Moving Depiction of Selfless Love under Bleak Circumstances.
"You Only Live Once" is a fatalistic proto-noir film directed by Fritz Lang and starring Henry Fonda as Eddie Taylor, a "three-time loser", thrice convicted of crimes involving robbery. One more misstep will get him a death sentence. But Eddie is confident that won't happen. His ladylove Joan (Sylvia Sidney) has waited 3 years for Eddie to be released from prison, and when he sees her waiting outside the prison gates, Eddie is committed to starting a new life with Joan at his side. The couple get married; Eddie takes a job driving trucks; and for a while they are blissfully happy. But when Eddie loses his job and someone plants his hat at the scene of a local bank robbery, Eddie is blamed and loses all control of his destiny.
I give "You Only Live Once" such a high rating for its affecting performances. The characters' anguish and frustration are palpable and completely empathetic. Henry Fonda's best moments are after Eddie has lost his job and cannot find another one. His struggle to persevere through financial pressures and temptation to return to a life of crime come through in every gesture and line of dialogue. Even greater is Eddie's crushing feeling that he is failing his wife.
Sylvia Sidney contributes the most moving performance. Joan's values change over the course of the film, as she goes from being an optimistic, affectionate working girl to disillusionment with the institutions and moral certainties she once took for granted. In fact, Joan's change is so radical that she becomes disillusioned with the whole idea of doing the "right thing". "We have a right to live," she says. And she commits herself to do anything it takes. Her love for Eddie is also among the most convincing I've seen in a movie. She loves him with all her being and can hardly live with the idea that Eddie's sacrifice for her may have brought his troubles. The scenes of Eddie and Joan together on the run convey a loving partnership that makes the story tragic. All the while, Joan's boss, Public Defender Stephen Whitney (Burton MacLane), has worked tirelessly to defend Eddie for the crimes he did commit and those he didn't, apparently because he is in love with Joan. So even though the course of "You Only Live Once" is dark, it contains some of the most convincing representations of selfless romantic love I have seen.
The DVD (Image Entertainment 2003 release): This isn't a restored print of the film. The image has white specks on it, although not enough to interfere with the enjoyment of the film. The disc doesn't have any features except for scene selections, which you find by pressing your "menu" button. There is no main menu to speak of.

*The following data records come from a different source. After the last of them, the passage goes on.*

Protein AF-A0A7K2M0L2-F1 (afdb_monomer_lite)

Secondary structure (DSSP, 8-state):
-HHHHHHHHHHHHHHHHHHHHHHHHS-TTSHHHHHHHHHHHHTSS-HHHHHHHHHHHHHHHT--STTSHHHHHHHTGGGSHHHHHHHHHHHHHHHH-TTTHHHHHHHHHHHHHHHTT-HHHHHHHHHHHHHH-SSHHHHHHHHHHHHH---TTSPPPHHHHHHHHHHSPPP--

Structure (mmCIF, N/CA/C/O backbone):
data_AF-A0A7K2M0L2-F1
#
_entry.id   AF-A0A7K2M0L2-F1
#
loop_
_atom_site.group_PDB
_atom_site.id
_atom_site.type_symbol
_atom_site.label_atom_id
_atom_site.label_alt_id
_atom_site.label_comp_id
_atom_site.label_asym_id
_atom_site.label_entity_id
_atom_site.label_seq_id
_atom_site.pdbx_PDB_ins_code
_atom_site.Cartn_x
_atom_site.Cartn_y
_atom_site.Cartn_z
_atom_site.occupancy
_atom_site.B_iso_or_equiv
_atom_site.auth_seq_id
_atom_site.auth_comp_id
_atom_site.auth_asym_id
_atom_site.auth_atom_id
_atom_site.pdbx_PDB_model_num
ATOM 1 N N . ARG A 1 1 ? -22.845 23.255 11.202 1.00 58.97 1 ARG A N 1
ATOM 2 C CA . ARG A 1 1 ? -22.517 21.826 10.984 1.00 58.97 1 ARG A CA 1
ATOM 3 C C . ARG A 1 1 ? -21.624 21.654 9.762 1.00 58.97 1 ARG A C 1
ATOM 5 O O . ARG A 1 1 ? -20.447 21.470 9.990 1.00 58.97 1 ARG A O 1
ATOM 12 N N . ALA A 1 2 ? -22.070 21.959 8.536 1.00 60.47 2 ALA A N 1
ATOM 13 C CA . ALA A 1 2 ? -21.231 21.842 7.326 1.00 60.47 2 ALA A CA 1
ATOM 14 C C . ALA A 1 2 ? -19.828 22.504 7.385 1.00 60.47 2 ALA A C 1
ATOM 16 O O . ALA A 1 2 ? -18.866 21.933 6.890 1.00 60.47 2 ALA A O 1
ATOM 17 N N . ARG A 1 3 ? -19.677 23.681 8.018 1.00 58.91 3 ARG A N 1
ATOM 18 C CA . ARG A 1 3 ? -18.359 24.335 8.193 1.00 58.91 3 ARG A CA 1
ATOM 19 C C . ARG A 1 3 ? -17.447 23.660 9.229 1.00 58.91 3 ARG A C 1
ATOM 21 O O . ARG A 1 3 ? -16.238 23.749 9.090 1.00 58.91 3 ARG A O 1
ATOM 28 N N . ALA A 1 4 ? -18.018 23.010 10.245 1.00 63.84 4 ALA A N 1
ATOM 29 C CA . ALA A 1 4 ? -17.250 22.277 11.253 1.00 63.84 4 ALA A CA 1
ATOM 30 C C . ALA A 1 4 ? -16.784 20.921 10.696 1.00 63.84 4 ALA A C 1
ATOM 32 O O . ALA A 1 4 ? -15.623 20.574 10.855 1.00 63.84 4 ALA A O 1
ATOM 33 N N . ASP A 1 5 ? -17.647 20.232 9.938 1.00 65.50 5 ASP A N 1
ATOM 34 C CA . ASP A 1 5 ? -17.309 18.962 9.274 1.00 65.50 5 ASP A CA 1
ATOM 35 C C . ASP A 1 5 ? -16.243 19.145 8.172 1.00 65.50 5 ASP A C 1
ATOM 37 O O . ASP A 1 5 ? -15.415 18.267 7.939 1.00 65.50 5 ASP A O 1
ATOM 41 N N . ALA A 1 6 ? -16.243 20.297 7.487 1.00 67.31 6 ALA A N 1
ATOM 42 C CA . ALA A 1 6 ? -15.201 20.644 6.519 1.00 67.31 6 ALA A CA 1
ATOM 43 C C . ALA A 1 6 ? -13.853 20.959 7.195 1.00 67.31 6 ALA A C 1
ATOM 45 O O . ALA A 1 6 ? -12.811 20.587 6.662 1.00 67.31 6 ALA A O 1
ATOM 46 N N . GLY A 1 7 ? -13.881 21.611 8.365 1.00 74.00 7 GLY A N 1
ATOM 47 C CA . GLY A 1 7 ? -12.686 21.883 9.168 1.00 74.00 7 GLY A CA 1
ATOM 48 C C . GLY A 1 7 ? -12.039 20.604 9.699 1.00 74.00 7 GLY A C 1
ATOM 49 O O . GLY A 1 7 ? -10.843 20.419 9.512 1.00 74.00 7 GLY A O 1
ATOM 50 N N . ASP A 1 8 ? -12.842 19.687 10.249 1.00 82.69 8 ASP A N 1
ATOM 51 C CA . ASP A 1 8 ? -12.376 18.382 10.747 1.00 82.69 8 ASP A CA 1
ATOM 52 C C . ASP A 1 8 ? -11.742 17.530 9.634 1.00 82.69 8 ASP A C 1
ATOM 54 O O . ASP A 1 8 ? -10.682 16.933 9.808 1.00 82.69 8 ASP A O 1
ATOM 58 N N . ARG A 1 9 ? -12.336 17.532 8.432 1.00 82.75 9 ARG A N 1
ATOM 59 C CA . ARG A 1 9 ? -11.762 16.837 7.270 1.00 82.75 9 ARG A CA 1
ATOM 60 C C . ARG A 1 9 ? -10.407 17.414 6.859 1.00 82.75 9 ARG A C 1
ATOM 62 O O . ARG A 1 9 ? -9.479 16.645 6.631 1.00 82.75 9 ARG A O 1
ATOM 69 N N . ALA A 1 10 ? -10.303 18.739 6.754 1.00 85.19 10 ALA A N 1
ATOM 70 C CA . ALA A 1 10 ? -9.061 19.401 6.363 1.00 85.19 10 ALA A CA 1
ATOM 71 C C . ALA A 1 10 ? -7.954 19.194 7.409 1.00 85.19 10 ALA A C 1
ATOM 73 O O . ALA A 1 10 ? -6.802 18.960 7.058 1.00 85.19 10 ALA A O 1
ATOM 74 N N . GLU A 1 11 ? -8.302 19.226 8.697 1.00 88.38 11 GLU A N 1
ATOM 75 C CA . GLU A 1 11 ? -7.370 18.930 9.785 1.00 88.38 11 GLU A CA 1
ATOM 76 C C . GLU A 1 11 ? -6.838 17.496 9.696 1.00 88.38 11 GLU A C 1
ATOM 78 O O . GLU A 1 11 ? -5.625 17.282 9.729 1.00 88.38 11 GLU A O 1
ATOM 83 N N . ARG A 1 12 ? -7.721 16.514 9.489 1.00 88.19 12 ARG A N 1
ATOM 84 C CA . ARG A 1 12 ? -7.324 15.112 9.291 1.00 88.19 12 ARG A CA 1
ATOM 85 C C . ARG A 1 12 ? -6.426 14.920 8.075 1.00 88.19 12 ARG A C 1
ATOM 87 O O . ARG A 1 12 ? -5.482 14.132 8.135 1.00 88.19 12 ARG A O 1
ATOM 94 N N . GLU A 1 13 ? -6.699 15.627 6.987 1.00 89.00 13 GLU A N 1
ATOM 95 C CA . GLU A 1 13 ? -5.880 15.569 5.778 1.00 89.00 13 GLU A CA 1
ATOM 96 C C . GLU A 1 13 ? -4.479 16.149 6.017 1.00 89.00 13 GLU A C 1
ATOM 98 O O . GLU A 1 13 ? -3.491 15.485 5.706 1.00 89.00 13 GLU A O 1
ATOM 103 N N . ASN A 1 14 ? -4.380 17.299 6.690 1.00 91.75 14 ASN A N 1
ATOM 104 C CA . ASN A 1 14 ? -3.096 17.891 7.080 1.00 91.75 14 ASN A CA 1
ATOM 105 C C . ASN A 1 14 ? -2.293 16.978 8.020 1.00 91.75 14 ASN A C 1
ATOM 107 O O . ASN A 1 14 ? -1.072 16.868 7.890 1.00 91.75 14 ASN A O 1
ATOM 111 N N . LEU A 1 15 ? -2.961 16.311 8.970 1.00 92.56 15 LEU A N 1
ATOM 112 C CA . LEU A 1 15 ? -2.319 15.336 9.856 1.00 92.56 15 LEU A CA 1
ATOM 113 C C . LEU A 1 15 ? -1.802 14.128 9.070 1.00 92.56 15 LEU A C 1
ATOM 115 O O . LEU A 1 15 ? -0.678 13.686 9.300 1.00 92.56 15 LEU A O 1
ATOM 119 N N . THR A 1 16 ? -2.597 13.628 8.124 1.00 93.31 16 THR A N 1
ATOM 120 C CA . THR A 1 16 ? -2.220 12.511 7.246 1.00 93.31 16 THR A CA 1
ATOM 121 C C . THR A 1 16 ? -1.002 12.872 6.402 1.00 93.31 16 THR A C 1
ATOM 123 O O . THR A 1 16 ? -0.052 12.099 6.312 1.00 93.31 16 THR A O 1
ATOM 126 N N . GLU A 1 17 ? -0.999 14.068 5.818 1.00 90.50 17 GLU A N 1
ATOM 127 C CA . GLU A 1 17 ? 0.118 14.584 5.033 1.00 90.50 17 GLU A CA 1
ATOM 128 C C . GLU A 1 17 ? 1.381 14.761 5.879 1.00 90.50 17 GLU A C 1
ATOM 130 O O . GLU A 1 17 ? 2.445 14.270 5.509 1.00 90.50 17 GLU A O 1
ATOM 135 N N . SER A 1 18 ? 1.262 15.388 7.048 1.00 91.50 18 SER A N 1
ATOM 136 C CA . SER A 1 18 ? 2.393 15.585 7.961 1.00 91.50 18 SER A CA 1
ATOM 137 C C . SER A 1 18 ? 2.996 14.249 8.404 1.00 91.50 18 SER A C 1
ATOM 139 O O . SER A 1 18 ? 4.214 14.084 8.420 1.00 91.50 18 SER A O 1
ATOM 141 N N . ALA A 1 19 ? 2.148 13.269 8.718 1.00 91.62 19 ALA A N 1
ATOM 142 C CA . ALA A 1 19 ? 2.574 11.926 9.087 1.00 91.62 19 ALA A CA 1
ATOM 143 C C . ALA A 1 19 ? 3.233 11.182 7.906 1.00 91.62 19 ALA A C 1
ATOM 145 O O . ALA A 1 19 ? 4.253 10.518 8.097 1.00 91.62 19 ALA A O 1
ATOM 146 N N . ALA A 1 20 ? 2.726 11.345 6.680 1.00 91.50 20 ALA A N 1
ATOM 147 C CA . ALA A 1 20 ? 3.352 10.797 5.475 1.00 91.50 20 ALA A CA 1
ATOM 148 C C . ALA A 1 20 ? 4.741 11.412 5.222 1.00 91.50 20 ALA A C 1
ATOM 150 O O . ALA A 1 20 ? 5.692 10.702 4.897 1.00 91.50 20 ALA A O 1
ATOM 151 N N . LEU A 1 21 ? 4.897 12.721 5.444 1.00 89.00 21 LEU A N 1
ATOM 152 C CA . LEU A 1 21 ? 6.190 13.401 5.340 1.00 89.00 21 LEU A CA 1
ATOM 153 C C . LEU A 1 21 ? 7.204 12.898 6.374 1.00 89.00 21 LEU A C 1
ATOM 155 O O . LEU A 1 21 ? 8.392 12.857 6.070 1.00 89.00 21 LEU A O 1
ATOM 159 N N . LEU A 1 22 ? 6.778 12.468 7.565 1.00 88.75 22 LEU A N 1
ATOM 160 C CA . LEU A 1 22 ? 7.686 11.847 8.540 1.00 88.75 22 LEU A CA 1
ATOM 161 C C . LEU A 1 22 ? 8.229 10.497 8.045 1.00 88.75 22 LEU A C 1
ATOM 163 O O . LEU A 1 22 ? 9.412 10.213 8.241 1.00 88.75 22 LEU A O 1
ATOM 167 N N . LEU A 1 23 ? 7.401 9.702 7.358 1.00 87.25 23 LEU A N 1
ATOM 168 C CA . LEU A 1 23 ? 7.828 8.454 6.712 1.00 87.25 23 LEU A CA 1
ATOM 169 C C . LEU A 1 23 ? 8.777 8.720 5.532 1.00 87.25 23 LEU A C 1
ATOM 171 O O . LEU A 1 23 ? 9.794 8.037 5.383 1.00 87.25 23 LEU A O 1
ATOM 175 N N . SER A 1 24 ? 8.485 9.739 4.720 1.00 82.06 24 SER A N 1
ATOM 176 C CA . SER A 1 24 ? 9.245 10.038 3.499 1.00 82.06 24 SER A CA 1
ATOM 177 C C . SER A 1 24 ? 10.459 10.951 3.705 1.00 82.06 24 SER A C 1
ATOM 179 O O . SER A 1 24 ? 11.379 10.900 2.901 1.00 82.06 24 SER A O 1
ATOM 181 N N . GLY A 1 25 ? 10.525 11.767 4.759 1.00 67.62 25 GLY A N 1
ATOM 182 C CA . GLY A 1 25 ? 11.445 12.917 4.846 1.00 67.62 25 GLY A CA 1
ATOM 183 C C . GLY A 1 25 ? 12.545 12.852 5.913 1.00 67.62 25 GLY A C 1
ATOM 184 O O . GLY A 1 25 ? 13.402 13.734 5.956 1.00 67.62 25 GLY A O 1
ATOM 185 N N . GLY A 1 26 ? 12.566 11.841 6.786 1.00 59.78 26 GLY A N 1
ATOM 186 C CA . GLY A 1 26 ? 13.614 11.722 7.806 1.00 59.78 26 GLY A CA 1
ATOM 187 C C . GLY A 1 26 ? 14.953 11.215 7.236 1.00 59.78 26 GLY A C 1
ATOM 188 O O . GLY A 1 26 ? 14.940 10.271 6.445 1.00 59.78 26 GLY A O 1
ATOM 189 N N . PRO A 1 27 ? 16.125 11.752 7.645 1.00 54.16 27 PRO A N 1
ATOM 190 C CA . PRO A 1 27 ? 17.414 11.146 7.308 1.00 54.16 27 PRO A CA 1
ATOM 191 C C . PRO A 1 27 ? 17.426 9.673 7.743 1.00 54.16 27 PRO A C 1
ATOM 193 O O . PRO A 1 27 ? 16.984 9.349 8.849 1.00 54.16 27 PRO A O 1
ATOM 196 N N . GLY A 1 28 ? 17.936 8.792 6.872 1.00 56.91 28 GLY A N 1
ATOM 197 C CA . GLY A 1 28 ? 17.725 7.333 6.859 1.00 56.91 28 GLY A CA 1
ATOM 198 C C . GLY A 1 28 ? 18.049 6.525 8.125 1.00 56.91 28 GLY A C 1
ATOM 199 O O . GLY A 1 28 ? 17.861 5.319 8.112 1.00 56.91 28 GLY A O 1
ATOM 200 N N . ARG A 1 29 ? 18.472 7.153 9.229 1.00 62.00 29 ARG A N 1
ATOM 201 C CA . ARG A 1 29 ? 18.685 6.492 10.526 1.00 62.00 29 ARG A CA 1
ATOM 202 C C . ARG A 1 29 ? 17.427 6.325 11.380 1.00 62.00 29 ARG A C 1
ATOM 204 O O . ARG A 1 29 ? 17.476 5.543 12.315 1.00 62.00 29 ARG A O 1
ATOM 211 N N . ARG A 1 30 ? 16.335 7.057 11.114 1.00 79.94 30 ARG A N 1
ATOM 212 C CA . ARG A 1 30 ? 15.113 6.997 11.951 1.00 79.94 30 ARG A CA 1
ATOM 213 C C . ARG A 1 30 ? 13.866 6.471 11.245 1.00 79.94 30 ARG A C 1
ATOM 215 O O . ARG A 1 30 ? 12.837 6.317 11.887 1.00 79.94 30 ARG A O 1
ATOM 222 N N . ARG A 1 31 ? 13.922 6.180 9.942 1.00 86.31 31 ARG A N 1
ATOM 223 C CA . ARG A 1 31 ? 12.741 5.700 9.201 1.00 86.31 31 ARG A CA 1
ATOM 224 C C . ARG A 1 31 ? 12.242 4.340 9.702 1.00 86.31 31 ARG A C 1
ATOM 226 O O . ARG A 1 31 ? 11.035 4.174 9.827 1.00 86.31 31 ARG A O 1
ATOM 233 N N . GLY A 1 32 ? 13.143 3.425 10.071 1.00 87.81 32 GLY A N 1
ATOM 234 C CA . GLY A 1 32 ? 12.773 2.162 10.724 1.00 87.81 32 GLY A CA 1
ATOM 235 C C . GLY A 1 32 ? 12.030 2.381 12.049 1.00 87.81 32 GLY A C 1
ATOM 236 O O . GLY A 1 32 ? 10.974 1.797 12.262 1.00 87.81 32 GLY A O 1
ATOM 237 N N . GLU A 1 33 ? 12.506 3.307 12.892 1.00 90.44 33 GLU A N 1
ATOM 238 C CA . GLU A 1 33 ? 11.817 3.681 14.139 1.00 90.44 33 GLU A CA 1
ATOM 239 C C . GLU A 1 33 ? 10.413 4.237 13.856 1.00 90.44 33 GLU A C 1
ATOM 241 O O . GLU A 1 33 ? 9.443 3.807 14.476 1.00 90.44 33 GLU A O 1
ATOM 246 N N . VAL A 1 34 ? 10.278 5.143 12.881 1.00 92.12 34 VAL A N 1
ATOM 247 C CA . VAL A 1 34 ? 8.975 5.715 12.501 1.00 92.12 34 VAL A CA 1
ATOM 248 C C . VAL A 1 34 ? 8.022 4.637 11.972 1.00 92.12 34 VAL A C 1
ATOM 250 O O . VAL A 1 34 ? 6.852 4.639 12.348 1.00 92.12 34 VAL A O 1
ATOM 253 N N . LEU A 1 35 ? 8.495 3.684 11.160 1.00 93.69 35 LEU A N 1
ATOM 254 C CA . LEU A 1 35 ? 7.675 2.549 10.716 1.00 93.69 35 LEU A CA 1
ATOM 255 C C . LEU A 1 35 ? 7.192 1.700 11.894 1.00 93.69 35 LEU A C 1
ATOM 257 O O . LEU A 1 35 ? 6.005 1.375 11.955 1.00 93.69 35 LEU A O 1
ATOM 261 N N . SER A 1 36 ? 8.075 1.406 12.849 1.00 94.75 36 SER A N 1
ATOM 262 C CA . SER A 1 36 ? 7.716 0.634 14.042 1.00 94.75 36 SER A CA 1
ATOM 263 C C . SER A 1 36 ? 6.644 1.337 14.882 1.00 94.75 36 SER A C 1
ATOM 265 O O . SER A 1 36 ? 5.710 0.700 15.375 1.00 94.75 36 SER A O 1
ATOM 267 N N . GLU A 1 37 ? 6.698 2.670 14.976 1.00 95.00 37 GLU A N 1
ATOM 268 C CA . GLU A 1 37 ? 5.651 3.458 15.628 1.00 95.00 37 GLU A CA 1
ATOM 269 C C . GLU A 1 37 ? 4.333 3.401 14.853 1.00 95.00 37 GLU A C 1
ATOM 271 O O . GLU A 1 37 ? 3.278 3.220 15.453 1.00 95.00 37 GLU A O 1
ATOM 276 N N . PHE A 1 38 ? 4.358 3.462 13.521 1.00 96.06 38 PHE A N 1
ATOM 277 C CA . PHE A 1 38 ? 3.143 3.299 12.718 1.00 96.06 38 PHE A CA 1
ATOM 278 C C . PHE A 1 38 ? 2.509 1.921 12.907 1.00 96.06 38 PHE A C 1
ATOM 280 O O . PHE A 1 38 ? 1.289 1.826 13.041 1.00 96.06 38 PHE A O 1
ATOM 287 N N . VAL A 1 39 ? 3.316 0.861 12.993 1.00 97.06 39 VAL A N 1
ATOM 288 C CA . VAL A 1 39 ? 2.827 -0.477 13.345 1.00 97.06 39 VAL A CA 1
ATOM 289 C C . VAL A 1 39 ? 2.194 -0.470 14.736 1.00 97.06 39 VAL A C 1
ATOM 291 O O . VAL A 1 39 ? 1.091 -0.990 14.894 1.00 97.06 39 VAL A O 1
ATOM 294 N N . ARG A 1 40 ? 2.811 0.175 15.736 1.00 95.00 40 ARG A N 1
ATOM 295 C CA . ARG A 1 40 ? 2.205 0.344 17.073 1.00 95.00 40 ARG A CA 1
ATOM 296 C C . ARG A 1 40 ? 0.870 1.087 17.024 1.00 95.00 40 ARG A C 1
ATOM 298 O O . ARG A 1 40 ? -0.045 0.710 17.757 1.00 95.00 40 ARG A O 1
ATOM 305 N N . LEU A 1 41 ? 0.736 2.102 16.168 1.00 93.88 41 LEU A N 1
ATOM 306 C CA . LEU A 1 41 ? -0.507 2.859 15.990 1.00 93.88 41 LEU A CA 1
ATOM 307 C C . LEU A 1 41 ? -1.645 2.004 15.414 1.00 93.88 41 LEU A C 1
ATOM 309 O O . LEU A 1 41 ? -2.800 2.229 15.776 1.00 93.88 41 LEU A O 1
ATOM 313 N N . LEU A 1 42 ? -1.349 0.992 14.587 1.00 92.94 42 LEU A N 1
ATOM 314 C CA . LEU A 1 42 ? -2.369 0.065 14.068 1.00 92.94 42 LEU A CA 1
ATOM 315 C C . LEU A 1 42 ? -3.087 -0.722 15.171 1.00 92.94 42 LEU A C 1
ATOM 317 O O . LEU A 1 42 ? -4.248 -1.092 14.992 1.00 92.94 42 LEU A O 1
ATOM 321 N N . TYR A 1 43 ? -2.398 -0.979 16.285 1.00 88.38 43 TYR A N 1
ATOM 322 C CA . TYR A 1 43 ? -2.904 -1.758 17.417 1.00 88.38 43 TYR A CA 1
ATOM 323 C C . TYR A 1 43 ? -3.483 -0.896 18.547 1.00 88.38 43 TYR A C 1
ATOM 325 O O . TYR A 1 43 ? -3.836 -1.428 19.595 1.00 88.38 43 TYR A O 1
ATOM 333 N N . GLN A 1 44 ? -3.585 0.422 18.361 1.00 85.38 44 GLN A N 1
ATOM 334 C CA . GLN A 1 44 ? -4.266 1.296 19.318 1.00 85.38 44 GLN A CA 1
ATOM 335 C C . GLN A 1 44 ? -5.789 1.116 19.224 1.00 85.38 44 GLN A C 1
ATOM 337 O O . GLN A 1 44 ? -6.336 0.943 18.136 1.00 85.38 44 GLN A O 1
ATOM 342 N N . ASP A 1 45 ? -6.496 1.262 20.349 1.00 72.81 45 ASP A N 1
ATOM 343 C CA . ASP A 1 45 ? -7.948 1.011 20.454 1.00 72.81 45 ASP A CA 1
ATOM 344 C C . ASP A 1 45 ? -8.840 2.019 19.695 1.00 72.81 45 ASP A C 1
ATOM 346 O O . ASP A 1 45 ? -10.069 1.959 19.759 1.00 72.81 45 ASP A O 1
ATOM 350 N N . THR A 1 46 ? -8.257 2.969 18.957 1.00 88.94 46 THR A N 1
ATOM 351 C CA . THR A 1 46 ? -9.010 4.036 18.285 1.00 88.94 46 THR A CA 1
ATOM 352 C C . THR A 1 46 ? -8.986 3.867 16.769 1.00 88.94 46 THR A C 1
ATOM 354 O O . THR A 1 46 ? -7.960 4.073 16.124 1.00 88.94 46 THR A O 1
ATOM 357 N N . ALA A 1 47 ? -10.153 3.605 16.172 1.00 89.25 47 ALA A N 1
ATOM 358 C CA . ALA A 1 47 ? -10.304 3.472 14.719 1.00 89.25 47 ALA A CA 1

this may be fritz lang's best film
There may not be a more ironic scene in film than henry fonda's confrontation with the priest at prison's gate...or a more pungent line than his 'they made me a murderer'.....or a more fatalistic ending than you have here...the point is that the best ingredients of film noir are present in a film made 10 years before film noir's peak...that's how far ahead fritz lang's vision was...sure he went on to make 'the big heat' and scarlet street' among others...but 'you only live once' is his starkest glimpse at man's small place in a vast, oppressive society where good intentions are powerless.